Demokrat partililerin çiğnenip ezildiği 27 Mayıs Kara günlerinin acıları nesilden nesile aktarılıyor.


CHP’nin seçim sandığında kalmasının en önemli sebebi, 27 Mayıs Mağdurları’nın Ah’ıdır.


Bu Ah’lar, dededen toruna aktarılıyor. 


Nasıl ki, cuntacı zihniyet genetik olarak nesilden nesile aktarılıyorsa, Demokrasi şehitlerinin Ah’ları’da nesilden nesile aktarılıyor.


İki partili düzene koştuğumuz günlerde, CHP’nin iktidar alternatifi olması gerekir.


Muhalefetsiz iktidar olmaz. 


Ama artık rütbeli ve cübbelilerin arkasından siyaset yapma dönemi kapandı.


Yeni Türkiye’de Halkın derdini dert edinenler, seçim kazanacak.

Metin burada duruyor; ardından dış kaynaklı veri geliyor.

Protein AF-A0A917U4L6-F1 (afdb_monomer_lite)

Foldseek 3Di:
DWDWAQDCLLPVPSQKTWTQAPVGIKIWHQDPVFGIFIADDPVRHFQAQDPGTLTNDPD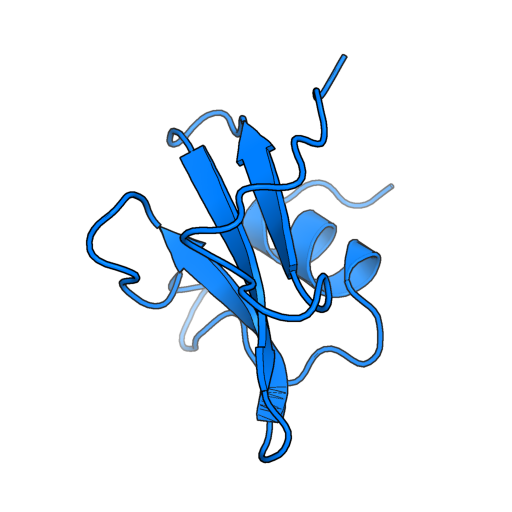SVVSVCRRRVHDD

Radius of gyration: 10.96 Å; chains: 1; bounding box: 26×26×30 Å

Secondary structure (DSSP, 8-state):
---EE--T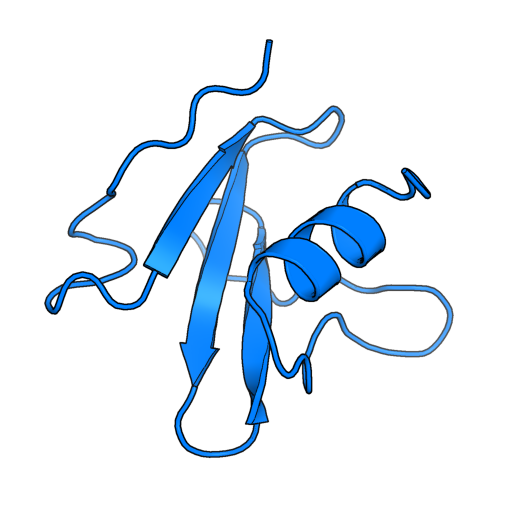TT-TTSSEEEEEETTEEEEEEEETTTEEEEEETTTTEEPEETTEES--BSSHHHHHHHHHT---

Structure (mmCIF, N/CA/C/O backbone):
data_AF-A0A917U4L6-F1
#
_entry.id   AF-A0A917U4L6-F1
#
loop_
_atom_site.group_PDB
_atom_site.id
_atom_site.type_symbol
_atom_site.label_atom_id
_atom_site.label_alt_id
_atom_site.label_comp_id
_atom_site.label_asym_id
_atom_site.label_entity_id
_atom_site.label_seq_id
_atom_site.pdbx_PDB_ins_code
_atom_site.Cartn_x
_atom_site.Cartn_y
_atom_site.Cartn_z
_atom_site.occupancy
_atom_site.B_iso_or_equiv
_atom_site.auth_seq_id
_atom_site.auth_comp_id
_atom_site.auth_asym_id
_atom_site.auth_atom_id
_atom_site.pdbx_PDB_model_num
ATOM 1 N N . MET A 1 1 ? 10.349 0.795 16.270 1.00 36.03 1 MET A N 1
ATOM 2 C CA . MET A 1 1 ? 11.411 0.274 15.387 1.00 36.03 1 MET A CA 1
ATOM 3 C C . MET A 1 1 ? 10.733 -0.635 14.374 1.00 36.03 1 MET A C 1
ATOM 5 O O . MET A 1 1 ? 10.299 -1.714 14.748 1.00 36.03 1 MET A O 1
ATOM 9 N N . SER A 1 2 ? 10.495 -0.147 13.158 1.00 38.00 2 SER A N 1
ATOM 10 C CA . SER A 1 2 ? 9.863 -0.903 12.070 1.00 38.00 2 SER A CA 1
ATOM 11 C C . SER A 1 2 ? 10.940 -1.708 11.340 1.00 38.00 2 SER A C 1
ATOM 13 O O . SER A 1 2 ? 11.910 -1.146 10.840 1.00 38.00 2 SER A O 1
ATOM 15 N N . THR A 1 3 ? 10.811 -3.033 11.327 1.00 49.44 3 THR A N 1
ATOM 16 C CA . THR A 1 3 ? 11.729 -3.916 10.599 1.00 49.44 3 THR A CA 1
ATOM 17 C C . THR A 1 3 ? 11.276 -3.988 9.145 1.00 49.44 3 THR A C 1
ATOM 19 O O . THR A 1 3 ? 10.176 -4.462 8.871 1.00 49.44 3 THR A O 1
ATOM 22 N N . VAL A 1 4 ? 12.109 -3.497 8.228 1.00 51.75 4 VAL A N 1
ATOM 23 C CA . VAL A 1 4 ? 11.937 -3.699 6.785 1.00 51.75 4 VAL A CA 1
ATOM 24 C C . VAL A 1 4 ? 12.533 -5.062 6.452 1.00 51.75 4 VAL A C 1
ATOM 26 O O . VAL A 1 4 ? 13.735 -5.265 6.620 1.00 51.75 4 VAL A O 1
ATOM 29 N N . LEU A 1 5 ? 11.694 -6.012 6.043 1.00 57.50 5 LEU A N 1
ATOM 30 C CA . LEU A 1 5 ? 12.137 -7.336 5.607 1.00 57.50 5 LEU A CA 1
ATOM 31 C C . LEU A 1 5 ? 11.910 -7.453 4.100 1.00 57.50 5 LEU A C 1
ATOM 33 O O . LEU A 1 5 ? 10.785 -7.296 3.621 1.00 57.50 5 LEU A O 1
ATOM 37 N N . ASP A 1 6 ? 12.988 -7.716 3.365 1.00 52.44 6 ASP A N 1
ATOM 38 C CA . ASP A 1 6 ? 12.934 -8.049 1.943 1.00 52.44 6 ASP A CA 1
ATOM 39 C C . ASP A 1 6 ? 12.316 -9.452 1.802 1.00 52.44 6 ASP A C 1
ATOM 41 O O . ASP A 1 6 ? 12.954 -10.475 2.071 1.00 52.44 6 ASP A O 1
ATOM 45 N N . ASP A 1 7 ? 11.019 -9.502 1.497 1.00 54.00 7 ASP A N 1
ATOM 46 C CA . ASP A 1 7 ? 10.280 -10.749 1.319 1.00 54.00 7 ASP A CA 1
ATOM 47 C C . ASP A 1 7 ? 10.244 -11.098 -0.172 1.00 54.00 7 ASP A C 1
ATOM 49 O O . ASP A 1 7 ? 9.549 -10.472 -0.972 1.00 54.00 7 ASP A O 1
ATOM 53 N N . LYS A 1 8 ? 10.961 -12.160 -0.550 1.00 51.88 8 LYS A N 1
ATOM 54 C CA . LYS A 1 8 ? 11.029 -12.651 -1.936 1.00 51.88 8 LYS A CA 1
ATOM 55 C C . LYS A 1 8 ? 9.679 -13.091 -2.515 1.00 51.88 8 LYS A C 1
ATOM 57 O O . LYS A 1 8 ? 9.569 -13.225 -3.731 1.00 51.88 8 LYS A O 1
ATOM 62 N N . ARG A 1 9 ? 8.662 -13.351 -1.682 1.00 54.09 9 ARG A N 1
ATOM 63 C CA . ARG A 1 9 ? 7.285 -13.626 -2.142 1.00 54.09 9 ARG A CA 1
ATOM 64 C C . ARG A 1 9 ? 6.581 -12.365 -2.618 1.00 54.09 9 ARG A C 1
ATOM 66 O O . ARG A 1 9 ? 5.667 -12.437 -3.429 1.00 54.09 9 ARG A O 1
ATOM 73 N N . VAL A 1 10 ? 7.009 -11.234 -2.081 1.00 55.72 10 VAL A N 1
ATOM 74 C CA . VAL A 1 10 ? 6.466 -9.907 -2.332 1.00 55.72 10 VAL A CA 1
ATOM 75 C C . VAL A 1 10 ? 7.221 -9.348 -3.524 1.00 55.72 10 VAL A C 1
ATOM 77 O O . VAL A 1 10 ? 6.607 -9.042 -4.540 1.00 55.72 10 VAL A O 1
ATOM 80 N N . SER A 1 11 ? 8.554 -9.374 -3.486 1.00 54.47 11 SER A N 1
ATOM 81 C CA . SER A 1 11 ? 9.362 -8.985 -4.632 1.00 54.47 11 SER A CA 1
ATOM 82 C C . SER A 1 11 ? 10.376 -10.045 -5.063 1.00 54.47 11 SER A C 1
ATOM 84 O O . SER A 1 11 ? 11.481 -10.118 -4.525 1.00 54.47 11 SER A O 1
ATOM 86 N N . PRO A 1 12 ? 10.075 -10.824 -6.119 1.00 50.94 12 PRO A N 1
ATOM 87 C CA . PRO A 1 12 ? 11.027 -11.775 -6.695 1.00 50.94 12 PRO A CA 1
ATOM 88 C C . PRO A 1 12 ? 12.290 -11.101 -7.258 1.00 50.94 12 PRO A C 1
ATOM 90 O O . PRO A 1 12 ? 13.295 -11.772 -7.490 1.00 50.94 12 PRO A O 1
ATOM 93 N N . ARG A 1 13 ? 12.227 -9.785 -7.509 1.00 54.41 13 ARG A N 1
ATOM 94 C CA . ARG A 1 13 ? 13.303 -8.953 -8.072 1.00 54.41 13 ARG A CA 1
ATOM 95 C C . ARG A 1 13 ? 13.876 -7.926 -7.080 1.00 54.41 13 ARG A C 1
ATOM 97 O O . ARG A 1 13 ? 14.726 -7.142 -7.480 1.00 54.41 13 ARG A O 1
ATOM 104 N N . GLY A 1 14 ? 13.427 -7.917 -5.820 1.00 57.16 14 GLY A N 1
ATOM 105 C CA . GLY A 1 14 ? 13.875 -6.962 -4.788 1.00 57.16 14 GLY A CA 1
ATOM 106 C C . GLY A 1 14 ? 13.266 -5.551 -4.882 1.00 57.16 14 GLY A C 1
ATOM 107 O O . GLY A 1 14 ? 13.610 -4.665 -4.116 1.00 57.16 14 GLY A O 1
ATOM 108 N N . GLU A 1 15 ? 12.326 -5.319 -5.799 1.00 63.78 15 GLU A N 1
ATOM 109 C CA . GLU A 1 15 ? 11.556 -4.072 -5.966 1.00 63.78 15 GLU A CA 1
ATOM 110 C C . GLU A 1 15 ? 10.445 -3.841 -4.910 1.00 63.78 15 GLU A C 1
ATOM 112 O O . GLU A 1 15 ? 9.518 -3.065 -5.136 1.00 63.78 15 GLU A O 1
ATOM 117 N N . GLY A 1 16 ? 10.459 -4.548 -3.778 1.00 75.12 16 GLY A N 1
ATOM 118 C CA . GLY A 1 16 ? 9.396 -4.442 -2.779 1.00 75.12 16 GLY A CA 1
ATOM 119 C C . GLY A 1 16 ? 9.727 -5.137 -1.469 1.00 75.12 16 GLY A C 1
ATOM 120 O O . GLY A 1 16 ? 10.558 -6.035 -1.434 1.00 75.12 16 GLY A O 1
ATOM 121 N N . PHE A 1 17 ? 9.088 -4.706 -0.388 1.00 79.62 17 PHE A N 1
ATOM 122 C CA . PHE A 1 17 ? 9.424 -5.120 0.972 1.00 79.62 17 PHE A CA 1
ATOM 123 C C . PHE A 1 17 ? 8.198 -5.132 1.882 1.00 79.62 17 PHE A C 1
ATOM 125 O O . PHE A 1 17 ? 7.159 -4.548 1.571 1.00 79.62 17 PHE A O 1
ATOM 132 N N . ALA A 1 18 ? 8.317 -5.807 3.022 1.00 83.38 18 ALA A N 1
ATOM 133 C CA . ALA A 1 18 ? 7.276 -5.857 4.036 1.00 83.38 18 ALA A CA 1
ATOM 134 C C . ALA A 1 18 ? 7.588 -4.902 5.202 1.00 83.38 18 ALA A C 1
ATOM 136 O O . ALA A 1 18 ? 8.738 -4.779 5.630 1.00 83.38 18 ALA A O 1
ATOM 137 N N . VAL A 1 19 ? 6.554 -4.244 5.728 1.00 81.44 19 VAL A N 1
ATOM 138 C CA . VAL A 1 19 ? 6.607 -3.337 6.879 1.00 81.44 19 VAL A CA 1
ATOM 139 C C . VAL A 1 19 ? 5.557 -3.763 7.894 1.00 81.44 19 VAL A C 1
ATOM 141 O O . VAL A 1 19 ? 4.370 -3.850 7.583 1.00 81.44 19 VAL A O 1
ATOM 144 N N . ALA A 1 20 ? 5.975 -3.984 9.137 1.00 82.25 20 ALA A N 1
ATOM 145 C CA . ALA A 1 20 ? 5.041 -4.198 10.234 1.00 82.25 20 ALA A CA 1
ATOM 146 C C . ALA A 1 20 ? 4.390 -2.865 10.643 1.00 82.25 20 ALA A C 1
ATOM 148 O O . ALA A 1 20 ? 5.078 -1.941 11.081 1.00 82.25 20 ALA A O 1
ATOM 149 N N . GLY A 1 21 ? 3.067 -2.776 10.508 1.00 74.12 21 GLY A N 1
ATOM 150 C CA . GLY A 1 21 ? 2.259 -1.650 10.969 1.00 74.12 21 GLY A CA 1
ATOM 151 C C . GLY A 1 21 ? 1.289 -2.044 12.090 1.00 74.12 21 GLY A C 1
ATOM 152 O O . GLY A 1 21 ? 1.105 -3.229 12.377 1.00 74.12 21 GLY A O 1
ATOM 153 N N . PRO A 1 22 ? 0.606 -1.066 12.713 1.00 71.56 22 PRO A N 1
ATOM 154 C CA . PRO A 1 22 ? -0.381 -1.325 13.768 1.00 71.56 22 PRO A CA 1
ATOM 155 C C . PRO A 1 22 ? -1.587 -2.147 13.280 1.00 71.56 22 PRO A C 1
ATOM 157 O O . PRO A 1 22 ? -2.233 -2.824 14.071 1.00 71.56 22 PRO A O 1
ATOM 160 N N . ALA A 1 23 ? -1.871 -2.128 11.975 1.00 70.19 23 ALA A N 1
ATOM 161 C CA . ALA A 1 23 ? -2.923 -2.925 11.342 1.00 70.19 23 ALA A CA 1
ATOM 162 C C . ALA A 1 23 ? -2.435 -4.293 10.814 1.00 70.19 23 ALA A C 1
ATOM 164 O O . ALA A 1 23 ? -3.162 -4.953 10.070 1.00 70.19 23 ALA A O 1
ATOM 165 N N . GLY A 1 24 ? -1.211 -4.703 11.161 1.00 80.12 24 GLY A N 1
ATOM 166 C CA . GLY A 1 24 ? -0.571 -5.925 10.679 1.00 80.12 24 GLY A CA 1
ATOM 167 C C . GLY A 1 24 ? 0.517 -5.667 9.635 1.00 80.12 24 GLY A C 1
ATOM 168 O O . GLY A 1 24 ? 1.005 -4.549 9.477 1.00 80.12 24 GLY A O 1
ATOM 169 N N . MET A 1 25 ? 0.922 -6.729 8.936 1.00 84.12 25 MET A N 1
ATOM 170 C CA . MET A 1 25 ? 1.963 -6.653 7.910 1.00 84.12 25 MET A CA 1
ATOM 171 C C . MET A 1 25 ? 1.441 -5.960 6.646 1.00 84.12 25 MET A C 1
ATOM 173 O O . MET A 1 25 ? 0.409 -6.348 6.087 1.00 84.12 25 MET A O 1
ATOM 177 N N . LEU A 1 26 ? 2.179 -4.952 6.196 1.00 85.00 26 LEU A N 1
ATOM 178 C CA . LEU A 1 26 ? 1.977 -4.249 4.939 1.00 85.00 26 LEU A CA 1
ATOM 179 C C . LEU A 1 26 ? 3.076 -4.638 3.961 1.00 85.00 26 LEU A C 1
ATOM 181 O O . LEU A 1 26 ? 4.222 -4.831 4.349 1.00 85.00 26 LEU A O 1
ATOM 185 N N . HIS A 1 27 ? 2.730 -4.719 2.689 1.00 86.88 27 HIS A N 1
ATOM 186 C CA . HIS A 1 27 ? 3.639 -5.045 1.607 1.00 86.88 27 HIS A CA 1
ATOM 187 C C . HIS A 1 27 ? 3.693 -3.869 0.646 1.00 86.88 27 HIS A C 1
ATOM 189 O O . HIS A 1 27 ? 2.665 -3.432 0.135 1.00 86.88 27 HIS A O 1
ATOM 195 N N . VAL A 1 28 ? 4.889 -3.343 0.426 1.00 87.56 28 VAL A N 1
ATOM 196 C CA . VAL A 1 28 ? 5.145 -2.191 -0.432 1.00 87.56 28 VAL A CA 1
ATOM 197 C C . VAL A 1 28 ? 5.805 -2.702 -1.694 1.00 87.56 28 VAL A C 1
ATOM 199 O O . VAL A 1 28 ? 6.847 -3.350 -1.638 1.00 87.56 28 VAL A O 1
ATOM 202 N N . LEU A 1 29 ? 5.169 -2.444 -2.826 1.00 86.81 29 LEU A N 1
ATOM 203 C CA . LEU A 1 29 ? 5.535 -3.015 -4.113 1.00 86.81 29 LEU A CA 1
ATOM 204 C C . LEU A 1 29 ? 5.604 -1.917 -5.157 1.00 86.81 29 LEU A C 1
ATOM 206 O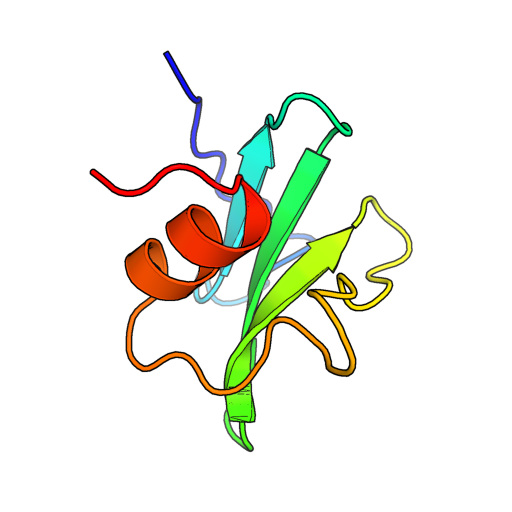 O . LEU A 1 29 ? 4.674 -1.116 -5.285 1.00 86.81 29 LEU A O 1
ATOM 210 N N . HIS A 1 30 ? 6.680 -1.899 -5.935 1.00 85.12 30 HIS A N 1
ATOM 211 C CA . HIS A 1 30 ? 6.721 -1.087 -7.134 1.00 85.12 30 HIS A CA 1
ATOM 212 C C . HIS A 1 30 ? 5.928 -1.766 -8.256 1.00 85.12 30 HIS A C 1
ATOM 214 O O . HIS A 1 30 ? 6.168 -2.917 -8.616 1.00 85.12 30 HIS A O 1
ATOM 220 N N . THR A 1 31 ? 4.970 -1.042 -8.822 1.00 77.19 31 THR A N 1
ATOM 221 C CA . THR A 1 31 ? 4.195 -1.472 -9.984 1.00 77.19 31 THR A CA 1
ATOM 222 C C . THR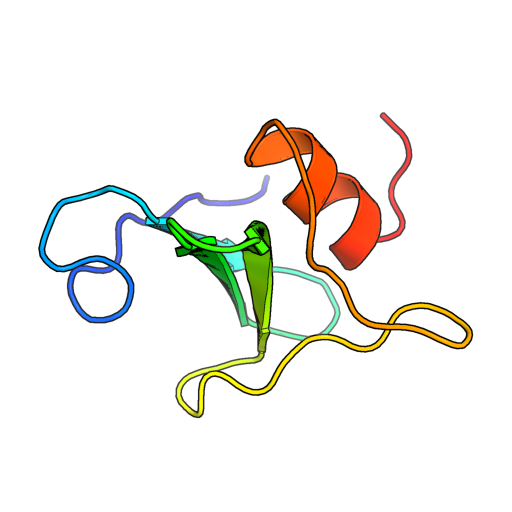 A 1 31 ? 4.580 -0.588 -11.164 1.00 77.19 31 THR A C 1
ATOM 224 O O . THR A 1 31 ? 4.500 0.635 -11.085 1.00 77.19 31 THR A O 1
ATOM 227 N N . SER A 1 32 ? 4.984 -1.170 -12.294 1.00 74.38 32 SER A N 1
ATOM 228 C CA . SER A 1 32 ? 5.418 -0.370 -13.453 1.00 74.38 32 SER A CA 1
ATOM 229 C C . SER A 1 32 ? 4.315 0.545 -14.009 1.00 74.38 32 SER A C 1
ATOM 231 O O . SER A 1 32 ? 4.620 1.531 -14.670 1.00 74.38 32 SER A O 1
ATOM 233 N N . ALA A 1 33 ? 3.042 0.227 -13.747 1.00 75.62 33 ALA A N 1
ATOM 234 C CA . ALA A 1 33 ? 1.889 0.996 -14.213 1.00 75.62 33 ALA A CA 1
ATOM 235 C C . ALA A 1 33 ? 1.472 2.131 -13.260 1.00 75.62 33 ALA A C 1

Halkı aşağılayanlar sandıkta kalacak.


Eski alışkanlıklar, yeni düzende geçersiz.


Hizmet partisi olmayanlar eriyecek. Proje bilmeyenler tökezleyecek. 


Bu gerçeklerin anlaşılması günümüz siyasetini sertleştiriyor. Hırçınlaşmanın tek sebebi, eski alışkanlıkların geçersiz hale gelmesindendir.


Kendisiyle yüzleşmeyenler kaybedecek.


27 Mayıs’a sahip çıkanlar bir daha düşünsünler. Darbelerin iyisi olmaz. 


“12 Eylül kötüydü, 27 Mayıs iyiydi” diyen siyasi kesim kendini sorgulamadan, milletten özür dilemeden bu millet onları asla affetmez.